THE DATA below:
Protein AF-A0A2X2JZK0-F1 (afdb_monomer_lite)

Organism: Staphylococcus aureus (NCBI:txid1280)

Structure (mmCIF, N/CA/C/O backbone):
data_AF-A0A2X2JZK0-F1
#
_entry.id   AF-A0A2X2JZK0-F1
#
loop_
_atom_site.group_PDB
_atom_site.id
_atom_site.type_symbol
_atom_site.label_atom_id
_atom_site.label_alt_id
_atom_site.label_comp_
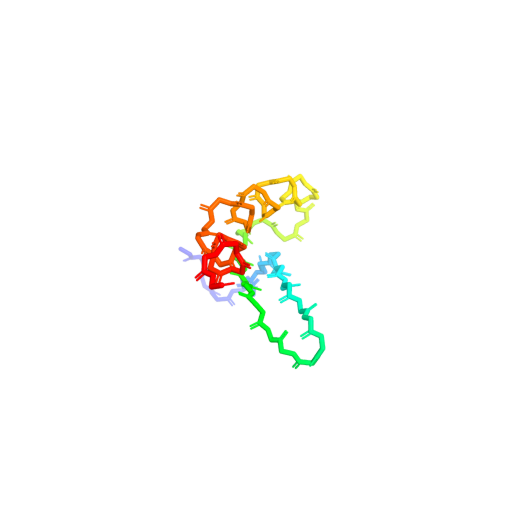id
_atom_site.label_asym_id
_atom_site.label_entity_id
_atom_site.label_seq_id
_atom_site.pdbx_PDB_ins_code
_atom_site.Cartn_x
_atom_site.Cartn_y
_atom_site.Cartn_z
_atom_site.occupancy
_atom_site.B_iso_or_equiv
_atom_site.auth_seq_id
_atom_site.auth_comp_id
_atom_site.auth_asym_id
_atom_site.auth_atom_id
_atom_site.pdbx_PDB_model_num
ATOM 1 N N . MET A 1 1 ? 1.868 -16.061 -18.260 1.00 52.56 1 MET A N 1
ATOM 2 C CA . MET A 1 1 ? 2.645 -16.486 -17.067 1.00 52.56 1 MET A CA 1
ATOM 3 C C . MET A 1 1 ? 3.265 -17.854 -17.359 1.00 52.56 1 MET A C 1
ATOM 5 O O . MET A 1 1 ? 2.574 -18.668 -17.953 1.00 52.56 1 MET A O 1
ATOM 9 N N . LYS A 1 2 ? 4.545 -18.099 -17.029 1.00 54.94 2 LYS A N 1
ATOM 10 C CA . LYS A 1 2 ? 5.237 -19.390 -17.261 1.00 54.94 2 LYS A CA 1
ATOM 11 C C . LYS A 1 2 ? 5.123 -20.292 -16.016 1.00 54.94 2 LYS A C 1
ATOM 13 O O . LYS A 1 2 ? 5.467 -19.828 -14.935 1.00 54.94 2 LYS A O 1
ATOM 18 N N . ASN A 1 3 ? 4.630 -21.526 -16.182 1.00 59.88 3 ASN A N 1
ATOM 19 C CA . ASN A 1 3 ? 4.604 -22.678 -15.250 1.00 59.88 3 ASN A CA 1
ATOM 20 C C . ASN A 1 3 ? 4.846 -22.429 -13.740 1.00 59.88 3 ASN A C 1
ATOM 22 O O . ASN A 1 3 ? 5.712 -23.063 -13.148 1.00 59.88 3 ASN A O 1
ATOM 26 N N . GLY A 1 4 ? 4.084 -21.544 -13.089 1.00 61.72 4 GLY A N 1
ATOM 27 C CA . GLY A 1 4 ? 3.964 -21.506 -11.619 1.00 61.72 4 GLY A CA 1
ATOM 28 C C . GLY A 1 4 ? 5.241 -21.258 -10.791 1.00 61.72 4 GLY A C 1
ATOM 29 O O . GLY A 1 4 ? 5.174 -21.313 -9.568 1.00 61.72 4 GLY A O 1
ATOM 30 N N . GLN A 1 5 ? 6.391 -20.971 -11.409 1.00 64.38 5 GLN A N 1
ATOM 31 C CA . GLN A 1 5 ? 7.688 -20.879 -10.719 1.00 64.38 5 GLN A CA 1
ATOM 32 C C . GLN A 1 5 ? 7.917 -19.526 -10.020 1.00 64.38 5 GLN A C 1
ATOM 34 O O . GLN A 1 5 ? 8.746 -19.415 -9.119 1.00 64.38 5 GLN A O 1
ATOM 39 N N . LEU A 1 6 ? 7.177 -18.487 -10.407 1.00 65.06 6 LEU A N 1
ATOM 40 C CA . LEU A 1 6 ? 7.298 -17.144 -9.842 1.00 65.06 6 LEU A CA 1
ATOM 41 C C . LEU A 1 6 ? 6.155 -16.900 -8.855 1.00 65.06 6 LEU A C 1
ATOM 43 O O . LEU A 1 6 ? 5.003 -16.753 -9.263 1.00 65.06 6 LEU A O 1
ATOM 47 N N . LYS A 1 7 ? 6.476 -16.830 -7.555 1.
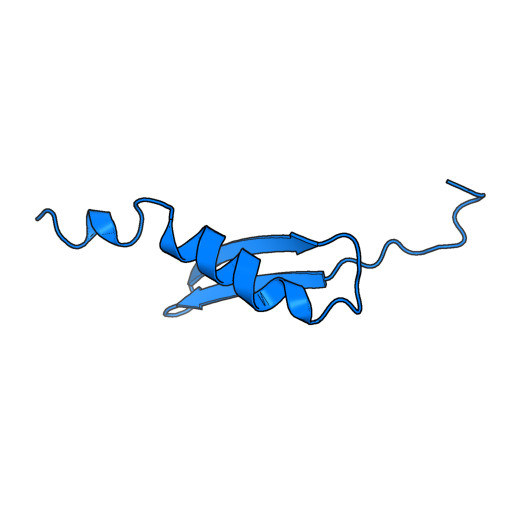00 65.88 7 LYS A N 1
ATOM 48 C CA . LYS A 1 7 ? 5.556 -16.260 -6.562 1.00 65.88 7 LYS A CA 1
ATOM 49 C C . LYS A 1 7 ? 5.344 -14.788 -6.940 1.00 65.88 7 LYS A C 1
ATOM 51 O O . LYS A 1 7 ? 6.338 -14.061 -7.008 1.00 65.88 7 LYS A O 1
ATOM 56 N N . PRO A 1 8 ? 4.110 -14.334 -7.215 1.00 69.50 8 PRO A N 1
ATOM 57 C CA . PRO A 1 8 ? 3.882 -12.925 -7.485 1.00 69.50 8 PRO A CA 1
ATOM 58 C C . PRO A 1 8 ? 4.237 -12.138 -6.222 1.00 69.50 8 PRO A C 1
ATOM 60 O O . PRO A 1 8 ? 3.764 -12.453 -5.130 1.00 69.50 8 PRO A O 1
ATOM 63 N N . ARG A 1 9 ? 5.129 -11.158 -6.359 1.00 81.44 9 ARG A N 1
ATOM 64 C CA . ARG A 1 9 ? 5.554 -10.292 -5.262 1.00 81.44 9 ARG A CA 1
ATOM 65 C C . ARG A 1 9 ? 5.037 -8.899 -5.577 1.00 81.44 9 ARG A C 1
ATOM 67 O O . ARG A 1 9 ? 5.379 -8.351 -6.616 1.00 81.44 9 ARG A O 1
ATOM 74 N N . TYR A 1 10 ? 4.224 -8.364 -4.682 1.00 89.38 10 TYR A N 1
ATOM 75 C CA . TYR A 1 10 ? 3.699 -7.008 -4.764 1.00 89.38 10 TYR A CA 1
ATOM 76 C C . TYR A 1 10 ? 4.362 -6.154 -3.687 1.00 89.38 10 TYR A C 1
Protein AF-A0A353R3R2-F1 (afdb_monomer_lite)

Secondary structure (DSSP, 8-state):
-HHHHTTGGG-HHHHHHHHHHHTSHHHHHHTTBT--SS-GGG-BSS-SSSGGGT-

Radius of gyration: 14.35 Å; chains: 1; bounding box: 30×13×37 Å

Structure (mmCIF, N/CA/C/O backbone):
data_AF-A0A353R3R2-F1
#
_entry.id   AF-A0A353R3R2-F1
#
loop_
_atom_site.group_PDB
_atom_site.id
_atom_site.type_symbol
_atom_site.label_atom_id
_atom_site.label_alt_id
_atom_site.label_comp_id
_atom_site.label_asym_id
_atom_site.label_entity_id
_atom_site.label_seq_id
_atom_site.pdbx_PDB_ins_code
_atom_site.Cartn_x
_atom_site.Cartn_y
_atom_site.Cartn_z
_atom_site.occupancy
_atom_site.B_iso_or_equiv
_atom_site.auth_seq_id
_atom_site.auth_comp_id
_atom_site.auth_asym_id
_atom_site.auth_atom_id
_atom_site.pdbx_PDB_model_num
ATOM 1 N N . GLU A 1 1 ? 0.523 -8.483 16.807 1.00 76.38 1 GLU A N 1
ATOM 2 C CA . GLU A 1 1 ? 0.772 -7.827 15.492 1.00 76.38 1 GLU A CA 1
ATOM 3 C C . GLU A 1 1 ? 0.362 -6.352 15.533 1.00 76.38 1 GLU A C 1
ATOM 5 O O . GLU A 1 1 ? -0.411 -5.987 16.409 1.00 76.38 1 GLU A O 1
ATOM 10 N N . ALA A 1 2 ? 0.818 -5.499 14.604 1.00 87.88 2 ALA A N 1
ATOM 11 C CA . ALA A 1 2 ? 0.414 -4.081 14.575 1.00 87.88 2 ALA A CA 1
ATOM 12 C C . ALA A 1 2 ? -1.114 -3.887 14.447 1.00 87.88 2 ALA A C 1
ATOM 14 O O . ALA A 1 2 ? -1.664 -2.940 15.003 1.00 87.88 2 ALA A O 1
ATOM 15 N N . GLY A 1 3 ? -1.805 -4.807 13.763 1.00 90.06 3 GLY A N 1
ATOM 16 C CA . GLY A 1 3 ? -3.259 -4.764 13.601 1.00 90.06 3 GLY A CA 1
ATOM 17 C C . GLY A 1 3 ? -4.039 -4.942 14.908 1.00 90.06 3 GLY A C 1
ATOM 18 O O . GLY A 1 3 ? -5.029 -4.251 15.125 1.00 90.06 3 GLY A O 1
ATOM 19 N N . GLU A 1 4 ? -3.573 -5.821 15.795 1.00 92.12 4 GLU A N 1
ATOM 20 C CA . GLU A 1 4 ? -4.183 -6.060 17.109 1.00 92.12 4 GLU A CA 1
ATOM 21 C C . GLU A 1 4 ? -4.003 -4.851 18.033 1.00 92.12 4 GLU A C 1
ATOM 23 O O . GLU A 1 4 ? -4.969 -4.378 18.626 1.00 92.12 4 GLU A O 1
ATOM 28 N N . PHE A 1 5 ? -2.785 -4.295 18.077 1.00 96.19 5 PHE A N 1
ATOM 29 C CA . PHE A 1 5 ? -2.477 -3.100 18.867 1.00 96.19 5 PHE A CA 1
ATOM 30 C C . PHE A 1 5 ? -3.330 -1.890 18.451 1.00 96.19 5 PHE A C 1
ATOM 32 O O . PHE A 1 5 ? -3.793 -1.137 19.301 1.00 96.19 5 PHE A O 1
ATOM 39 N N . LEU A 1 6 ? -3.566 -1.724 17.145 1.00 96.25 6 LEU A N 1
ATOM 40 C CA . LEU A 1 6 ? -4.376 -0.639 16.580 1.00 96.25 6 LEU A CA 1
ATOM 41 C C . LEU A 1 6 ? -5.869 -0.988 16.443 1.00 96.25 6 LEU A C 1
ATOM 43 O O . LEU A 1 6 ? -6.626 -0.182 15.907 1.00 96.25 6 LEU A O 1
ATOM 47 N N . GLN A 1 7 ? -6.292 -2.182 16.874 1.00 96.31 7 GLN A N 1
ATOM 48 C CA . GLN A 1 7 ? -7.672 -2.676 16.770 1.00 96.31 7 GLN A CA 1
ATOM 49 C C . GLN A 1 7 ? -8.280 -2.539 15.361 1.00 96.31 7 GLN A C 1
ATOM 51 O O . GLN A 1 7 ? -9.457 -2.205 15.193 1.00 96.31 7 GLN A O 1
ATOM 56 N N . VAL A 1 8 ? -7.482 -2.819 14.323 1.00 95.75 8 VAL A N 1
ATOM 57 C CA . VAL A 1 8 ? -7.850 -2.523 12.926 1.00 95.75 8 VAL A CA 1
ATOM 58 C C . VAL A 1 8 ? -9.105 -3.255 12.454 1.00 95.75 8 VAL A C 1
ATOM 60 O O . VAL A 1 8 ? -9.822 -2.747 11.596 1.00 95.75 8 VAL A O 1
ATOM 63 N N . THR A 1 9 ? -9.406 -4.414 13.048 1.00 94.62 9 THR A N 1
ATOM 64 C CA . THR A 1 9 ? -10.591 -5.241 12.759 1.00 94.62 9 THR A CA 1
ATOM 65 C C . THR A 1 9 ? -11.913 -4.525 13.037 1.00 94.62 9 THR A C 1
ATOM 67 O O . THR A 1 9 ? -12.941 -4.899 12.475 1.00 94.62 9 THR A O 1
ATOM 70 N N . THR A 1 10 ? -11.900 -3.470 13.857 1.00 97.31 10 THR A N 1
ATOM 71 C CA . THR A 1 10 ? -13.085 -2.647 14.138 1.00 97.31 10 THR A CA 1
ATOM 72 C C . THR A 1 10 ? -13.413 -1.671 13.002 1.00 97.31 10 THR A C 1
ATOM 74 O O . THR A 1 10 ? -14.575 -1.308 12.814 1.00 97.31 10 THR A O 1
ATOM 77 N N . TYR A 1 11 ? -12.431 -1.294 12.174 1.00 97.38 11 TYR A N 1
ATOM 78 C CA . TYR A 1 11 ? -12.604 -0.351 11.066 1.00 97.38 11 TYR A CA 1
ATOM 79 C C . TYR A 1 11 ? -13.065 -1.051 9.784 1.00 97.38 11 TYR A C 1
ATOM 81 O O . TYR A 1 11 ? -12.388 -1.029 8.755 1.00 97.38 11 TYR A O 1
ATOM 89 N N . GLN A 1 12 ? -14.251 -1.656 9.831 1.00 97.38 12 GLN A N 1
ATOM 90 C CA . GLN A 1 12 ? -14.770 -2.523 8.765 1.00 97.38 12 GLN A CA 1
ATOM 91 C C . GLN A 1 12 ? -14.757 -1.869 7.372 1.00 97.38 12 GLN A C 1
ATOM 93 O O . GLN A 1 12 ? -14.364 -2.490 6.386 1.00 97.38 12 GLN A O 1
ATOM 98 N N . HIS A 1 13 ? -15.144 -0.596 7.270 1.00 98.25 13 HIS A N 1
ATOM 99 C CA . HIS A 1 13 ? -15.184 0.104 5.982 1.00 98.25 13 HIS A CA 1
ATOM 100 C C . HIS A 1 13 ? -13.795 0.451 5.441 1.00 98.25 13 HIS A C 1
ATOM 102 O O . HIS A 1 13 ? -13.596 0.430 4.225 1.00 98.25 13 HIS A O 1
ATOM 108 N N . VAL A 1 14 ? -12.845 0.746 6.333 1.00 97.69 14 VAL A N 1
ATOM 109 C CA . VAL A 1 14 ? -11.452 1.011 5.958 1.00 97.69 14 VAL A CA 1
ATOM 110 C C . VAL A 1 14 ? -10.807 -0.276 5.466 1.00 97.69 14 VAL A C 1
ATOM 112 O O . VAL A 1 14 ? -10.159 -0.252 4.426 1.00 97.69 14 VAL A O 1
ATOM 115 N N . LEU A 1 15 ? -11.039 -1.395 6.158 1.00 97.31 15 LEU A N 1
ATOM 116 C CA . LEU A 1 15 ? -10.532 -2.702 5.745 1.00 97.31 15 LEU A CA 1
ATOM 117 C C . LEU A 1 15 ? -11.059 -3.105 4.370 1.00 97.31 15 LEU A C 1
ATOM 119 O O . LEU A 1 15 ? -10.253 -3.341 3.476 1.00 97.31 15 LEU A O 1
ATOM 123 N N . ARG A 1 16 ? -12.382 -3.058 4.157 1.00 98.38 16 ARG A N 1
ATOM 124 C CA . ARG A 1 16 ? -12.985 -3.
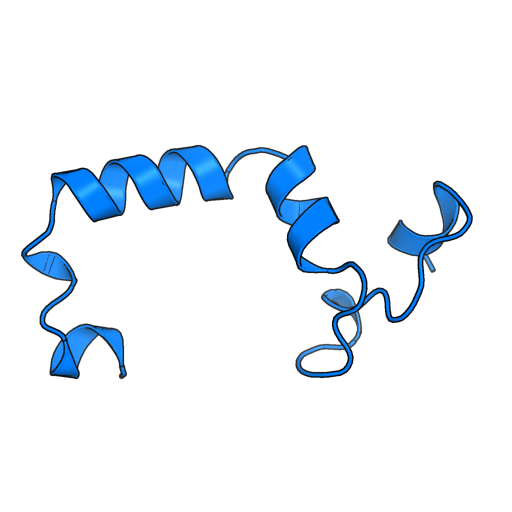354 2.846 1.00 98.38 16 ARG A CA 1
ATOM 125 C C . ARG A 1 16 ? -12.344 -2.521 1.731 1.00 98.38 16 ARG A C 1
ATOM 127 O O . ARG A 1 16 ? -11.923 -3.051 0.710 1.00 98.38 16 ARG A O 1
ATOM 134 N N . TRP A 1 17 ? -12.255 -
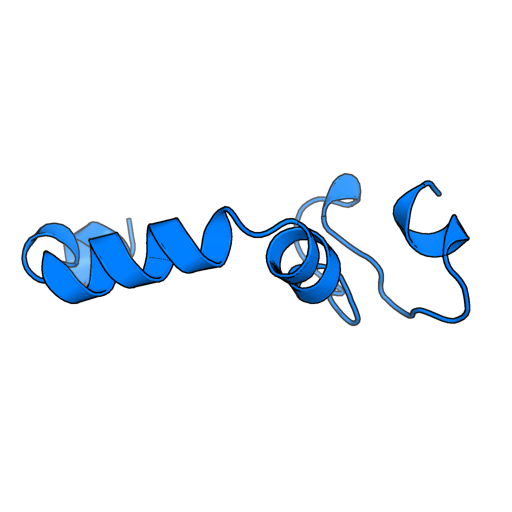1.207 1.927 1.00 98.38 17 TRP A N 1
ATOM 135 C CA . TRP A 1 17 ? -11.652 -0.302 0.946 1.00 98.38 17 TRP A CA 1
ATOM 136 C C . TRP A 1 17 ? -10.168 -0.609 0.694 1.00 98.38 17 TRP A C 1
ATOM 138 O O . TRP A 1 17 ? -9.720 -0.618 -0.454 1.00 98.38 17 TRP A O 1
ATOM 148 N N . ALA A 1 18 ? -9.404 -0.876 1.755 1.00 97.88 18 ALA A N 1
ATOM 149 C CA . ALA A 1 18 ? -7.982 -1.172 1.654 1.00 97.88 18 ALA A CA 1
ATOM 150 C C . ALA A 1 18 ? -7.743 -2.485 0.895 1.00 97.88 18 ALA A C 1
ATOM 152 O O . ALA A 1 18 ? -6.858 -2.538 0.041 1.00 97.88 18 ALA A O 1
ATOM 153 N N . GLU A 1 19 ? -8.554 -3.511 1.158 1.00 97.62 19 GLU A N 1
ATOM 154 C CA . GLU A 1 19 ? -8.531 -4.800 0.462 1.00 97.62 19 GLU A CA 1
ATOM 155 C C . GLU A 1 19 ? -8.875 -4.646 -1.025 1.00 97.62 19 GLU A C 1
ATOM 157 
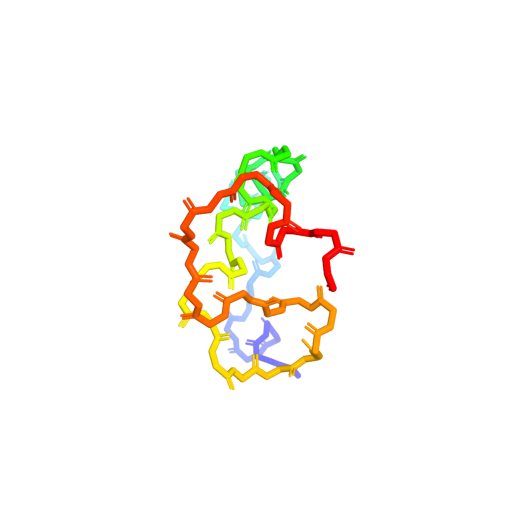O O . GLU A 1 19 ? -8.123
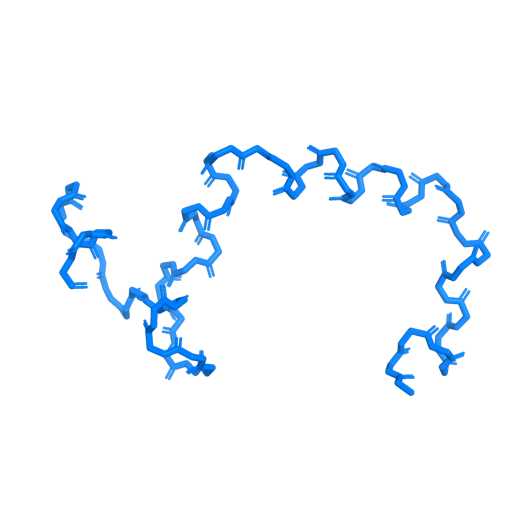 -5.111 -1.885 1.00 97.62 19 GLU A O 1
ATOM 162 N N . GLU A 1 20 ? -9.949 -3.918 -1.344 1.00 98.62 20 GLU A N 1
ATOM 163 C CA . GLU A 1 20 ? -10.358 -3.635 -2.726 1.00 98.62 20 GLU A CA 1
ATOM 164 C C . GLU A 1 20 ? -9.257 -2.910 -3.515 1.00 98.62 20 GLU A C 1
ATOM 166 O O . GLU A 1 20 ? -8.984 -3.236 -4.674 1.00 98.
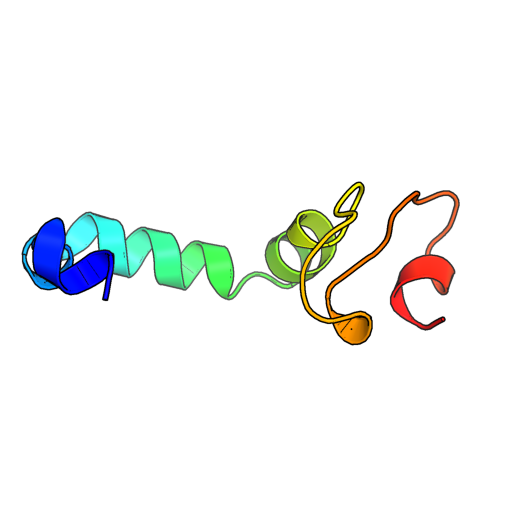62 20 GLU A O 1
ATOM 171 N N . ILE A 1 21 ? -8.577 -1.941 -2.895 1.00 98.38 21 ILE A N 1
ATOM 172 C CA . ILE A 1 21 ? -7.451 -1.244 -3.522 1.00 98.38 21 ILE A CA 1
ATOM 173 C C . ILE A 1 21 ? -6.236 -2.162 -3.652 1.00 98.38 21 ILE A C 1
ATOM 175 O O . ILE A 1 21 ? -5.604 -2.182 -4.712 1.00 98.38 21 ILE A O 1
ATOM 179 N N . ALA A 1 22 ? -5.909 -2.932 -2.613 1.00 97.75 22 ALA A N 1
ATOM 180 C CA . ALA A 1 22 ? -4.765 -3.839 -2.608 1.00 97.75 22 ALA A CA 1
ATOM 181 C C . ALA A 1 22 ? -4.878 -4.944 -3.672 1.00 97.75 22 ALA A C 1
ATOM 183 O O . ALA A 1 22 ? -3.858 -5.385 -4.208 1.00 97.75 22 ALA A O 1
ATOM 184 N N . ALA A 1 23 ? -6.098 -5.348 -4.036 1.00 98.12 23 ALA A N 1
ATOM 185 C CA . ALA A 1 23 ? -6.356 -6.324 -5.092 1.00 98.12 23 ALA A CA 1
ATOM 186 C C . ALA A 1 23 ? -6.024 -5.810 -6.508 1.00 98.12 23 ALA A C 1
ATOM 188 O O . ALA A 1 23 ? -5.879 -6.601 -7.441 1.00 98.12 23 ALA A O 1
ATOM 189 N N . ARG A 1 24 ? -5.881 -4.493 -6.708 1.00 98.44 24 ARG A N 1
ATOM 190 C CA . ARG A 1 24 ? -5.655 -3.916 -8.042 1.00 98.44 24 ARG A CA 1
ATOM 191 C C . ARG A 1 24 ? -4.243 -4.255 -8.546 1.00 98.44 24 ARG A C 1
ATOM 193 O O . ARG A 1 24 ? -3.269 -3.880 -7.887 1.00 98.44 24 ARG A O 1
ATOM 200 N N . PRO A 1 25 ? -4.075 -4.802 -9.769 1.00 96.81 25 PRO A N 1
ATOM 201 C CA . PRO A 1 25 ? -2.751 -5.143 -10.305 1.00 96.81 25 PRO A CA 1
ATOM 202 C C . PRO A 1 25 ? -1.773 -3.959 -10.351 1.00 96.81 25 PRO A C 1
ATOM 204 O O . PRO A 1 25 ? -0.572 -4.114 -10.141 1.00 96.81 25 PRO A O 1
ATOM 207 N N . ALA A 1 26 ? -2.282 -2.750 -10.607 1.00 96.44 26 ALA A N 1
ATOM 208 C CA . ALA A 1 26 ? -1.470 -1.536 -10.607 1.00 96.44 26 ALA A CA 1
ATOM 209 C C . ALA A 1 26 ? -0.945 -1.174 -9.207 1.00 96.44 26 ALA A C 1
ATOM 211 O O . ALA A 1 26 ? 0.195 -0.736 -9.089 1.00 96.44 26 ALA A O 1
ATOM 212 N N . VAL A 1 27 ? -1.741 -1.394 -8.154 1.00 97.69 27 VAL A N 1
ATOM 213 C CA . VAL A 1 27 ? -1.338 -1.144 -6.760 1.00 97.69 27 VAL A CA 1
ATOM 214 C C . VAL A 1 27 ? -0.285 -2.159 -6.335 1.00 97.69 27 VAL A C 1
End of THE DATA.
** ASSIGNED TASK **
Using only the entries above, output the line with "ATOM 173 C C", the line with "ATOM 180 C CA", and all lines between them, exactly as they stand.

** ANSWER TO THIS TASK **
ATOM 173 C C . ILE A 1 21 ? -6.236 -2.162 -3.652 1.00 98.38 21 ILE A C 1
ATOM 175 O O . ILE A 1 21 ? -5.604 -2.182 -4.712 1.00 98.38 21 ILE A O 1
ATOM 179 N N . ALA A 1 22 ? -5.909 -2.932 -2.613 1.00 97.75 22 ALA A N 1
ATOM 180 C CA . ALA A 1 22 ? -4.765 -3.839 -2.608 1.00 97.75 22 ALA A CA 1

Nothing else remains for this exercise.